Par sa naissance, par sa première éducation en pleines terres d'Eglise, il semblait tout naturellement destiné dès son jeune âge à l'état ecclésiastique : et, par ses relations de famille et de voisinage, a être toute sa vie un royaliste convaincu, mais libéral, ne reniant aucune des gloires de l'ancienne France, acceptant loyalement les conquêtes de la France nouvelle.
Il a été contemporain de plusieurs régimes politiques : la Royauté, la Révolution de 1789, le Directoire, l'Empire, la Restauration, la Révolution de 1848 et la seconde République. Il débuta ses études au collège des Doctrinaires à BRIVE puis chez les Doctrinaires de PERIGUEUX où il fut initié à la philosophie. Il fit trois années de théologie au collège Sainte BARBE à PARIS et une seconde année de philosophie au collège PLESSIS. Dans le même temps, il devenait maître de conférences et fréquentait les salons où il apprit l'art de la discussion mondaine au contact de célébrités comme le Duc de Montmorency et Mr de Chateaubriand. La révolution a été pour lui une période très difficile. En effet le 8 juin 1791, la communauté de Sainte Barbe avait refusé le serment à la constitution civile du clergé ; Filetez se retira en province où il reçut en secret l'ordination des mains d'un évêque insermenté et proscrit. Celui lui valu d'être arrêté en 1793 puis condamné à la déportation. Il fut envoyé dans les cachots de Rochefort puis en mars 1794, il fut jeté avec plus de 800 prêtres sur les pontons du Washington où 11 mois durant il souffrit un épouvantable martyr. Sa foi lui donnant le courage nécessaire, il fit face à de terribles épreuves, telles la promiscuité, le manque de nourriture, les intempéries qui provoquaient d'effroyables maladies.
Enfin, après un long séjour dans la prison de Saintes, il fut recueilli par une dame Laguarrigue. Là, il se remit de ses souffrances puis se retira chez ses parents à PERIGUEUX. Il écrivit son premier article qu'il envoya en cachette au rédacteur d'un journal modéré.

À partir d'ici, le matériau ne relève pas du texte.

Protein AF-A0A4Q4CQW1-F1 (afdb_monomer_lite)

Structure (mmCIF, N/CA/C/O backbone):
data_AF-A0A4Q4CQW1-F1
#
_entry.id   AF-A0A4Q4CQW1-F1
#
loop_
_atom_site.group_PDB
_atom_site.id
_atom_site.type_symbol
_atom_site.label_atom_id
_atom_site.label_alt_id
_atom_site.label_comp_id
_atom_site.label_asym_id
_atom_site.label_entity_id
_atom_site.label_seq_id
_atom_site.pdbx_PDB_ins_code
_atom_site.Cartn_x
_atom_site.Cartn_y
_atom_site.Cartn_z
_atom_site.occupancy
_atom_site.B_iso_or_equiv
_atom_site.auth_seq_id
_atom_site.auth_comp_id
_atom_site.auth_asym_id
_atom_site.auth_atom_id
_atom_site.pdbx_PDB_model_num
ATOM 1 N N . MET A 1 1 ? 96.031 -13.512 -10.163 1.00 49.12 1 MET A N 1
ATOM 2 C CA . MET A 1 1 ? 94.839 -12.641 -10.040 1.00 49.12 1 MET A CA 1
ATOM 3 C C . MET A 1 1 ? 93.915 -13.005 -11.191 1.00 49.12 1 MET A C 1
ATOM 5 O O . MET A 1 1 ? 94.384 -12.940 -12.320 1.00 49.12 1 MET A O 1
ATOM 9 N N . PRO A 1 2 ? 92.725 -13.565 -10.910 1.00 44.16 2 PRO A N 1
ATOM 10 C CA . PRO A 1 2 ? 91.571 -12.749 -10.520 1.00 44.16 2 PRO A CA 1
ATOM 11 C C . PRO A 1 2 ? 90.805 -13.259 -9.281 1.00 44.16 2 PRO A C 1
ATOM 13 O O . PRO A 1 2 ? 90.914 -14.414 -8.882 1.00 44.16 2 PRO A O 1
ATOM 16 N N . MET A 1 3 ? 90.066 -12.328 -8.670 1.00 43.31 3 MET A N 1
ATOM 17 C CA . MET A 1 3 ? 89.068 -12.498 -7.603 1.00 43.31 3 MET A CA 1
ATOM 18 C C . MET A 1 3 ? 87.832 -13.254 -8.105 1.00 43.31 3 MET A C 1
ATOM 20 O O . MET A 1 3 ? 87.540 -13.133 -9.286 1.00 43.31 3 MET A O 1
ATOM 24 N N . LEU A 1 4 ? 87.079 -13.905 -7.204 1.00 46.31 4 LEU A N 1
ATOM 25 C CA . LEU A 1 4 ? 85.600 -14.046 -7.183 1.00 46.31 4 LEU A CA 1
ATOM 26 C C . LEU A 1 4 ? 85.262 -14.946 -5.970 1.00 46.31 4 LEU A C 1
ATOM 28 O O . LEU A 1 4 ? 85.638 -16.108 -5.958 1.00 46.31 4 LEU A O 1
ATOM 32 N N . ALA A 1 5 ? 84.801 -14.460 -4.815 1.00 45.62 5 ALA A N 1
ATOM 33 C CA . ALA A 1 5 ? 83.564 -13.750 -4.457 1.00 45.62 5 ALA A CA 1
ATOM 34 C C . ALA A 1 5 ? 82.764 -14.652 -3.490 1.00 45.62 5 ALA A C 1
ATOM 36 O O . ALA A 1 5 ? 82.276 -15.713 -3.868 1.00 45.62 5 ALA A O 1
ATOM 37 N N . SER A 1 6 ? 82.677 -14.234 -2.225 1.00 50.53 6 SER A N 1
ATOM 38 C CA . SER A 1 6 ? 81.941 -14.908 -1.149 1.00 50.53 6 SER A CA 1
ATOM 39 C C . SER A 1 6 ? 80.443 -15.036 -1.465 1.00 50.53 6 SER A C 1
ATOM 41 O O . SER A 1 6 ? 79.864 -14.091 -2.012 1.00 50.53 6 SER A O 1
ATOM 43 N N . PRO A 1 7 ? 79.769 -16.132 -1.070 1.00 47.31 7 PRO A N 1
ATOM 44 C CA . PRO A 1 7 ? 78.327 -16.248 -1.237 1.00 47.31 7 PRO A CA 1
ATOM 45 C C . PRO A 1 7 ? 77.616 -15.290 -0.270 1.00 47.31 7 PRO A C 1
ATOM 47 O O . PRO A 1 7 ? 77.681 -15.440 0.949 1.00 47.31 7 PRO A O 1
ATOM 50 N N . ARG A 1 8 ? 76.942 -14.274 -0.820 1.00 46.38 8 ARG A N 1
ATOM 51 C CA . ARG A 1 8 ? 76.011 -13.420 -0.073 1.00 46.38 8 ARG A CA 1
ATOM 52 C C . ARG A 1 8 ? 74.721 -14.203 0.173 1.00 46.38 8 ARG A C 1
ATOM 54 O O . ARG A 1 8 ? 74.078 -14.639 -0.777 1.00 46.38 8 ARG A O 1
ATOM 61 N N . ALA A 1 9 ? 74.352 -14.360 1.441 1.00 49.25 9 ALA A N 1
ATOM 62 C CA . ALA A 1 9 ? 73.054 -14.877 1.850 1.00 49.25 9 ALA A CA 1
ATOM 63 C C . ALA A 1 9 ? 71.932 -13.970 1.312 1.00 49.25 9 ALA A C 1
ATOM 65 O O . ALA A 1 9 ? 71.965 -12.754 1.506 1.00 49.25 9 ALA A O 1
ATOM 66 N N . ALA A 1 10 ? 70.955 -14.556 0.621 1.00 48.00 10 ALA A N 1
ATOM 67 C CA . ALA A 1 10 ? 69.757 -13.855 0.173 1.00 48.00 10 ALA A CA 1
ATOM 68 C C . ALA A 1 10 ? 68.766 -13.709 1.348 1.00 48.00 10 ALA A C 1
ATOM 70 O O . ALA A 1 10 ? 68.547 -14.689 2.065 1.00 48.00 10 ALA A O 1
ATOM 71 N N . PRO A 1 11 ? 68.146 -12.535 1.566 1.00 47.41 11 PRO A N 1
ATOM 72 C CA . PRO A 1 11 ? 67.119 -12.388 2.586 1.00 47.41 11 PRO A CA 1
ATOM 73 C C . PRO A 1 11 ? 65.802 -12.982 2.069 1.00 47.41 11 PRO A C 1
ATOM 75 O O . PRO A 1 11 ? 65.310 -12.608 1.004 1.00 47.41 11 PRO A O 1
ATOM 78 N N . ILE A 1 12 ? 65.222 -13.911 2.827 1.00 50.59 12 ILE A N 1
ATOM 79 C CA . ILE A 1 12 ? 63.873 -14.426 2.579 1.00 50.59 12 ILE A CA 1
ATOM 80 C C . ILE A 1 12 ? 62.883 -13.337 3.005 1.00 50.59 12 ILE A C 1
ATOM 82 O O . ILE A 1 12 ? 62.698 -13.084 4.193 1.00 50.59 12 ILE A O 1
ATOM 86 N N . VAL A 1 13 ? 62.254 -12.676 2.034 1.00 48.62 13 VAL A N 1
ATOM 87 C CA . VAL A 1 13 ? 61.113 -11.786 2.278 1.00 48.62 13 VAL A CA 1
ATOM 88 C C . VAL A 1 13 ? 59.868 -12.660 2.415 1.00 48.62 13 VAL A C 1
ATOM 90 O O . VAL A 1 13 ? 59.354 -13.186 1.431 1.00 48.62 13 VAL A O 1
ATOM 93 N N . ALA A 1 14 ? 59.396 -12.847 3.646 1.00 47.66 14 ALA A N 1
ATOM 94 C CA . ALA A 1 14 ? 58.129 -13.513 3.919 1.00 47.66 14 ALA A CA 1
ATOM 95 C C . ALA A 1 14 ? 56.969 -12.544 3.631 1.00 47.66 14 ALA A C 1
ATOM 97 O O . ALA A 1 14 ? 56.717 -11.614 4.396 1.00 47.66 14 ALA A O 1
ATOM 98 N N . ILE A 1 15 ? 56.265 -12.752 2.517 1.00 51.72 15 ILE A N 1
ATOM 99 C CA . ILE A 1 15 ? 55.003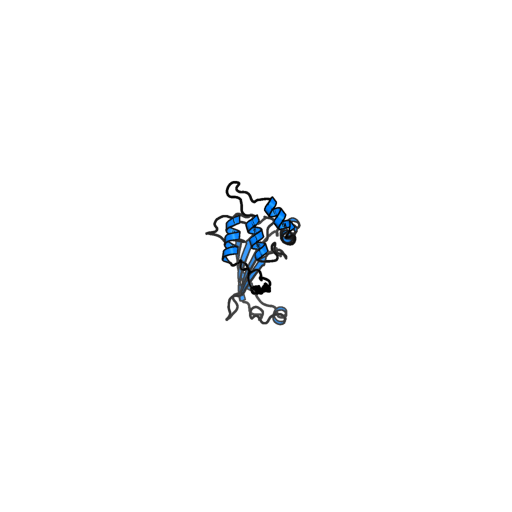 -12.065 2.223 1.00 51.72 15 ILE A CA 1
ATOM 100 C C . ILE A 1 15 ? 53.900 -12.783 3.006 1.00 51.72 15 ILE A C 1
ATOM 102 O O . ILE A 1 15 ? 53.448 -13.862 2.627 1.00 51.72 15 ILE A O 1
ATOM 106 N N . LEU A 1 16 ? 53.476 -12.189 4.119 1.00 48.44 16 LEU A N 1
ATOM 107 C CA . LEU A 1 16 ? 52.273 -12.598 4.842 1.00 48.44 16 LEU A CA 1
ATOM 108 C C . LEU A 1 16 ? 51.043 -12.147 4.040 1.00 48.44 16 LEU A C 1
ATOM 110 O O . LEU A 1 16 ? 50.651 -10.984 4.102 1.00 48.44 16 LEU A O 1
ATOM 114 N N . LEU A 1 17 ? 50.434 -13.066 3.282 1.00 49.72 17 LEU A N 1
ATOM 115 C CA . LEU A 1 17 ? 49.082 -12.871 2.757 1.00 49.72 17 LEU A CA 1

Puis il se remit à l'étude des auteurs anciens et classiques du temps de Louis XIV.
A cette période, il se tint à l'écart de la politique.

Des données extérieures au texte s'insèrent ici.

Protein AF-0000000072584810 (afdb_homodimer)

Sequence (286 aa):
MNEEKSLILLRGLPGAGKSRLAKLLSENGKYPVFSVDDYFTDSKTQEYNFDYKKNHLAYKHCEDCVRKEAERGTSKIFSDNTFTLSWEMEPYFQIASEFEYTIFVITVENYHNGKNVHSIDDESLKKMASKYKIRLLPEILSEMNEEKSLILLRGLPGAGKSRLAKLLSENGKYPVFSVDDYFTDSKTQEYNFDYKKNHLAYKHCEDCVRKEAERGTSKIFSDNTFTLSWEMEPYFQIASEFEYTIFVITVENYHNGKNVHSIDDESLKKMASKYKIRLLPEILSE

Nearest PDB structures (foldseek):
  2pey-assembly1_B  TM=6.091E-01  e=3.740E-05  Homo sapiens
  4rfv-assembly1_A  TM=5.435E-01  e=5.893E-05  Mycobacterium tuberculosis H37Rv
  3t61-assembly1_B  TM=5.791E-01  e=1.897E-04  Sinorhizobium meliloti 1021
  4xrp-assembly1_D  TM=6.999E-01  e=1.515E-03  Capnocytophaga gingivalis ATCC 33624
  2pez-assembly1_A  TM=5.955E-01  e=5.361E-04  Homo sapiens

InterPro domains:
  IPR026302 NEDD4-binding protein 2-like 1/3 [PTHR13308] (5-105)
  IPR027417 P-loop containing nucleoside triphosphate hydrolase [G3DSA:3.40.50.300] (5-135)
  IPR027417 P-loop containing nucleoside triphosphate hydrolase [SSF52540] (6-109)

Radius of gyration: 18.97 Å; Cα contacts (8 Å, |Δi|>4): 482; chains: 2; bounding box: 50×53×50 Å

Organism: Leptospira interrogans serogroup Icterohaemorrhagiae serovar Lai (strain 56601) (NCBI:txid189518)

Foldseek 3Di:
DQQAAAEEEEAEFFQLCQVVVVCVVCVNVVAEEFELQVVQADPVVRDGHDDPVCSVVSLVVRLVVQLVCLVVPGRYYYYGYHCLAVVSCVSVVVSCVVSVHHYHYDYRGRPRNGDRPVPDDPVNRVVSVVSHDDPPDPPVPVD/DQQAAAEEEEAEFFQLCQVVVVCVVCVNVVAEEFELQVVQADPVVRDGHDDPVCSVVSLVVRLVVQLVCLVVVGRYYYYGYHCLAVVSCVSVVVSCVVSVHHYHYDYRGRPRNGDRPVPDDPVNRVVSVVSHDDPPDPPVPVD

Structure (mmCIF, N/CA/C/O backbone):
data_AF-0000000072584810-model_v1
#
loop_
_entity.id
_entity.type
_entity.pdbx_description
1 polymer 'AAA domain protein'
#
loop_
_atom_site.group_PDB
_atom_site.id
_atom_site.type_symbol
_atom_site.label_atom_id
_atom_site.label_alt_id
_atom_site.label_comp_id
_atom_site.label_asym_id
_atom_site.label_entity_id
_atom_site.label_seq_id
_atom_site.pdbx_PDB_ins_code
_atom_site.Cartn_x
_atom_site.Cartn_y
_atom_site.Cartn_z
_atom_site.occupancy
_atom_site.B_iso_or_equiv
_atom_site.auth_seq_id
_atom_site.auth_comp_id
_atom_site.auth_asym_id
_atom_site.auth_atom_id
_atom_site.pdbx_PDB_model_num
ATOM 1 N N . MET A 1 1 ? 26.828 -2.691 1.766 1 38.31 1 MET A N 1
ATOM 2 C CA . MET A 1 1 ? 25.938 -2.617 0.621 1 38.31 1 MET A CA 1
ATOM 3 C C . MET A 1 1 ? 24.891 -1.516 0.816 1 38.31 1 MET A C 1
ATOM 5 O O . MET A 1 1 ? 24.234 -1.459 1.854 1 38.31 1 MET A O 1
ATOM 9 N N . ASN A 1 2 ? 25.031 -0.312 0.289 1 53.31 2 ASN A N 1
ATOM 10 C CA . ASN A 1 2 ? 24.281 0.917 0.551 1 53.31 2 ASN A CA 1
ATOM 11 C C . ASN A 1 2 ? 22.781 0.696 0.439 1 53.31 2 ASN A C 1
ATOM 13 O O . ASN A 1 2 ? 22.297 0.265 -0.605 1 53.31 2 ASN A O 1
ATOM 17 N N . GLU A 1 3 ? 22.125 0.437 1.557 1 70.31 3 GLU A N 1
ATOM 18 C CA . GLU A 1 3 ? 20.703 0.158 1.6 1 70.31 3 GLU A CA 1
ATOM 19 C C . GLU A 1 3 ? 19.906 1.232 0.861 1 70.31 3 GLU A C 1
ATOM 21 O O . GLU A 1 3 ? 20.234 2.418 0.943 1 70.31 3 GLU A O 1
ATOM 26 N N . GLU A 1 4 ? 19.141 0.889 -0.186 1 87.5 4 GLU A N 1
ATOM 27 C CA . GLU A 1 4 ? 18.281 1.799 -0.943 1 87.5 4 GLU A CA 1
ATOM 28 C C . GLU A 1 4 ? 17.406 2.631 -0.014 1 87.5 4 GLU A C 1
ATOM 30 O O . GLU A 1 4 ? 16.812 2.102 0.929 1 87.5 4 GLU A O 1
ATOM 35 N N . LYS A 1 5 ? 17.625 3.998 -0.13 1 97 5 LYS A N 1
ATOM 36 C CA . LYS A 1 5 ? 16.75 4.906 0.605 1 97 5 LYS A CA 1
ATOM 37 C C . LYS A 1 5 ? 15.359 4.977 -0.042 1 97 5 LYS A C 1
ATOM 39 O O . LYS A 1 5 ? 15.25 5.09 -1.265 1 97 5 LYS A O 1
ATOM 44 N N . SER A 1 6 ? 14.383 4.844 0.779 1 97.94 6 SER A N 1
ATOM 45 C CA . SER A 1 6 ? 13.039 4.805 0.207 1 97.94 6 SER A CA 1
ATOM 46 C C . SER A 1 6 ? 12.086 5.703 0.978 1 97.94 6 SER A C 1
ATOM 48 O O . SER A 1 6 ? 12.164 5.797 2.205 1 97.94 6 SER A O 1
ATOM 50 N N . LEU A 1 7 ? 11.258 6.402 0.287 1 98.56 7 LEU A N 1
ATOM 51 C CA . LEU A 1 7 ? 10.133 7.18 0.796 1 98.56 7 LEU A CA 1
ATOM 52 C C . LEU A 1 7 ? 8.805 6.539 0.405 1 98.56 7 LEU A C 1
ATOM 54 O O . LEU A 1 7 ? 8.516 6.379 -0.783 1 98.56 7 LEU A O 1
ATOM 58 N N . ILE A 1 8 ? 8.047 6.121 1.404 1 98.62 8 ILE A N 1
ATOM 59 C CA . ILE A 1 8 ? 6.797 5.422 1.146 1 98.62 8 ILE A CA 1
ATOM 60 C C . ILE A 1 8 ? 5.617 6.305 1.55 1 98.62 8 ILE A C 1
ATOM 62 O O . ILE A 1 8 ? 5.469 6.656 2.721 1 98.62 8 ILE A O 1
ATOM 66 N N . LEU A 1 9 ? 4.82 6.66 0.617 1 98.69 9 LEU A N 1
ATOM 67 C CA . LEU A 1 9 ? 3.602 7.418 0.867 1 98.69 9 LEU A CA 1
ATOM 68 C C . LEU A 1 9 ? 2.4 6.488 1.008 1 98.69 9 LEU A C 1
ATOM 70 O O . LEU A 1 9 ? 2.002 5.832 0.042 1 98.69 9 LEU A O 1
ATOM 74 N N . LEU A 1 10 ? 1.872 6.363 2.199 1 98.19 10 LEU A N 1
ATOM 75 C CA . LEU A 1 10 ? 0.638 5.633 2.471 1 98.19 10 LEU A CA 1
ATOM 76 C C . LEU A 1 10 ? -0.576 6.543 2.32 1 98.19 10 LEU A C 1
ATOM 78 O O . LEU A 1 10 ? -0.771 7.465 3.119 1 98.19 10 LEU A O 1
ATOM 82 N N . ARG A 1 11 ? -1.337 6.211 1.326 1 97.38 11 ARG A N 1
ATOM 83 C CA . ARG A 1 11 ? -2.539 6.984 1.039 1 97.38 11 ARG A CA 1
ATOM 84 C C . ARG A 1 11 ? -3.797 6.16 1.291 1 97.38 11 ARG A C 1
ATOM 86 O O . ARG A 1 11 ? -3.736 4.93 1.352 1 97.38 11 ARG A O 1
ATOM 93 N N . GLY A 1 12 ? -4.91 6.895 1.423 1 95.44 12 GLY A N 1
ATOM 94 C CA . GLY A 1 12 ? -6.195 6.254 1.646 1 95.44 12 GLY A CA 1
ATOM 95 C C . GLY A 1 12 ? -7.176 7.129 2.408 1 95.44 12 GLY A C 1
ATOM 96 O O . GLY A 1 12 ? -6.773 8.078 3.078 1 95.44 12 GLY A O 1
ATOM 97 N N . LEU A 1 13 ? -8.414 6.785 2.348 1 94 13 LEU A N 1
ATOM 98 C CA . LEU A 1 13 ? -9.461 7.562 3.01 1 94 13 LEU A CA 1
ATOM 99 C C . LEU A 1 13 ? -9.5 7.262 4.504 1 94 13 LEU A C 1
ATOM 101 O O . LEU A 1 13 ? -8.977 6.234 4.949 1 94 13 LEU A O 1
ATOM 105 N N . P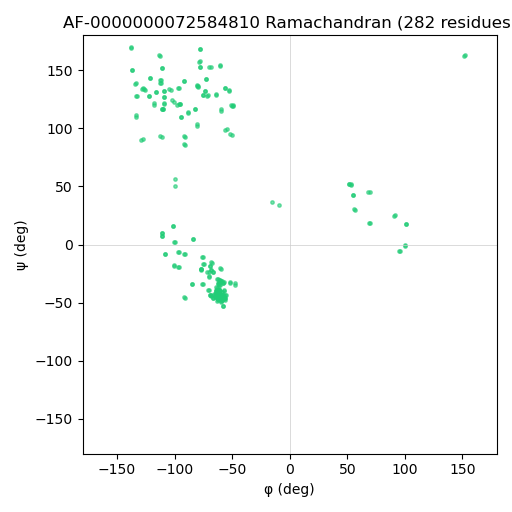RO A 1 14 ? -10.062 8.227 5.258 1 90.75 14 PRO A N 1
ATOM 106 C CA . PRO A 1 14 ? -10.18 7.965 6.695 1 90.75 14 PRO A CA 1
ATOM 107 C C . PRO A 1 14 ? -10.867 6.633 6.996 1 90.75 14 PRO A C 1
ATOM 109 O O . PRO A 1 14 ? -11.867 6.293 6.363 1 90.75 14 PRO A O 1
ATOM 112 N N . GLY A 1 15 ? -10.234 5.844 7.914 1 90.19 15 GLY A N 1
ATOM 113 C CA . GLY A 1 15 ? -10.828 4.574 8.305 1 90.19 15 GLY A CA 1
ATOM 114 C C . GLY A 1 15 ? -10.273 3.391 7.535 1 90.19 15 GLY A C 1
ATOM 115 O O . GLY A 1 15 ? -10.57 2.24 7.859 1 90.19 15 GLY A O 1
ATOM 116 N N . ALA A 1 16 ? -9.438 3.629 6.566 1 93.06 16 ALA A N 1
ATOM 117 C CA . ALA A 1 16 ? -8.938 2.555 5.711 1 93.06 16 ALA A CA 1
ATOM 118 C C . ALA A 1 16 ? -7.887 1.722 6.438 1 93.06 16 ALA A C 1
ATOM 120 O O . ALA A 1 16 ? -7.539 0.625 5.992 1 93.06 16 ALA A O 1
ATOM 121 N N . GLY A 1 17 ? -7.328 2.258 7.559 1 93.25 17 GLY A N 1
ATOM 122 C CA . GLY A 1 17 ? -6.32 1.522 8.305 1 93.25 17 GLY A CA 1
ATOM 123 C C . GLY A 1 17 ? -4.906 1.984 8.016 1 93.25 17 GLY A C 1
ATOM 124 O O . GLY A 1 17 ? -3.939 1.286 8.336 1 93.25 17 GLY A O 1
ATOM 125 N N . LYS A 1 18 ? -4.766 3.145 7.465 1 94.94 18 LYS A N 1
ATOM 126 C CA . LYS A 1 18 ? -3.455 3.666 7.086 1 94.94 18 LYS A CA 1
ATOM 127 C C . LYS A 1 18 ? -2.523 3.74 8.289 1 94.94 18 LYS A C 1
ATOM 129 O O . LYS A 1 18 ? -1.384 3.275 8.234 1 94.94 18 LYS A O 1
ATOM 134 N N . SER A 1 19 ? -2.939 4.371 9.352 1 93.69 19 SER A N 1
ATOM 135 C CA . SER A 1 19 ? -2.066 4.594 10.5 1 93.69 19 SER A CA 1
ATOM 136 C C . SER A 1 19 ? -1.661 3.277 11.148 1 93.69 19 SER A C 1
ATOM 138 O O . SER A 1 19 ? -0.519 3.121 11.586 1 93.69 19 SER A O 1
ATOM 140 N N . ARG A 1 20 ? -2.584 2.342 11.227 1 93.75 20 ARG A N 1
ATOM 141 C CA . ARG A 1 20 ? -2.252 1.018 11.742 1 93.75 20 ARG A CA 1
ATOM 142 C C . ARG A 1 20 ? -1.202 0.339 10.867 1 93.75 20 ARG A C 1
ATOM 144 O O . ARG A 1 20 ? -0.239 -0.236 11.383 1 93.75 20 ARG A O 1
ATOM 151 N N . LEU A 1 21 ? -1.422 0.427 9.578 1 96.19 21 LEU A N 1
ATOM 152 C CA . LEU A 1 21 ? -0.474 -0.172 8.648 1 96.19 21 LEU A CA 1
ATOM 153 C C . LEU A 1 21 ? 0.886 0.512 8.742 1 96.19 21 LEU A C 1
ATOM 155 O O . LEU A 1 21 ? 1.923 -0.154 8.711 1 96.19 21 LEU A O 1
ATOM 159 N N . ALA A 1 22 ? 0.873 1.823 8.812 1 96.81 22 ALA A N 1
ATOM 160 C CA . ALA A 1 22 ? 2.117 2.576 8.945 1 96.81 22 ALA A CA 1
ATOM 161 C C . ALA A 1 22 ? 2.908 2.119 10.172 1 96.81 22 ALA A C 1
ATOM 163 O O . ALA A 1 22 ? 4.125 1.931 10.094 1 96.81 22 ALA A O 1
ATOM 164 N N . LYS A 1 23 ? 2.264 1.966 11.281 1 94.5 23 LYS A N 1
ATOM 165 C CA . LYS A 1 23 ? 2.912 1.498 12.5 1 94.5 23 LYS A CA 1
ATOM 166 C C . LYS A 1 23 ? 3.518 0.111 12.305 1 94.5 23 LYS A C 1
ATOM 168 O O . LYS A 1 23 ? 4.652 -0.14 12.719 1 94.5 23 LYS A O 1
ATOM 173 N N . LEU A 1 24 ? 2.77 -0.696 11.672 1 95.31 24 LEU A N 1
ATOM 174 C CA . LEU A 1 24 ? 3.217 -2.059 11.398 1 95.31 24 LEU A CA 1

En 1801, le jeune abbé entame une carrière de critique littéraire qui durera 30 ans, "au journal des Débats". C'est à partir de ce moment là qu'il devint célèbre sous le pseudonyme de la lettre A. Il se fit remarquer par un style élégant et pur, une manière de plaisanter spirituelle, fine et toujours de bon goût. Les années passant, le journal des débats devint journal de l'Empire et dut donner plus d'importance à la partie littéraire qu'à la politique.
C'est à cette époque que FELETZ fut nommé conservateur de la bibliothèque MAZARINE, poste dont il se vit destituer par le Ministre CARNOT lors de la première Restauration. En 1824 CHATEAUBRIAND lui proposa d'entrer à l'Académie ce qu'il fit seulement le 17 avril 1827. Quelques temps après, cédant aux sollicitations de ses amis, il consentit à la publication de certains de ses articles sous le titre : "Mélange de philosophie, d'histoire et de littérature". Jusqu'en 1840 ont paru 7 volumes qui ne constituent qu'une partie de l'œuvre de Feletz.

Malgré 40 années passées à Paris, il n'en restait pas moins Limousin. Durant les 12 dernières années de sa vie, devenu presque aveugle, il prolongeait le plus possible ses séjours à Gumont. Là, il se distrayait en fréquentant les salons de Mme et Mr De Lavarde et de Bouchiat. Depuis 1830 il n'écrivait plus pour le public mais ses proches appréciaient encore son esprit encore jeune, riche d'anecdotes et de souvenirs. Après un mois de cruelles souffrances, il mourut le 11 février 1850 à l'âge de 83 ans.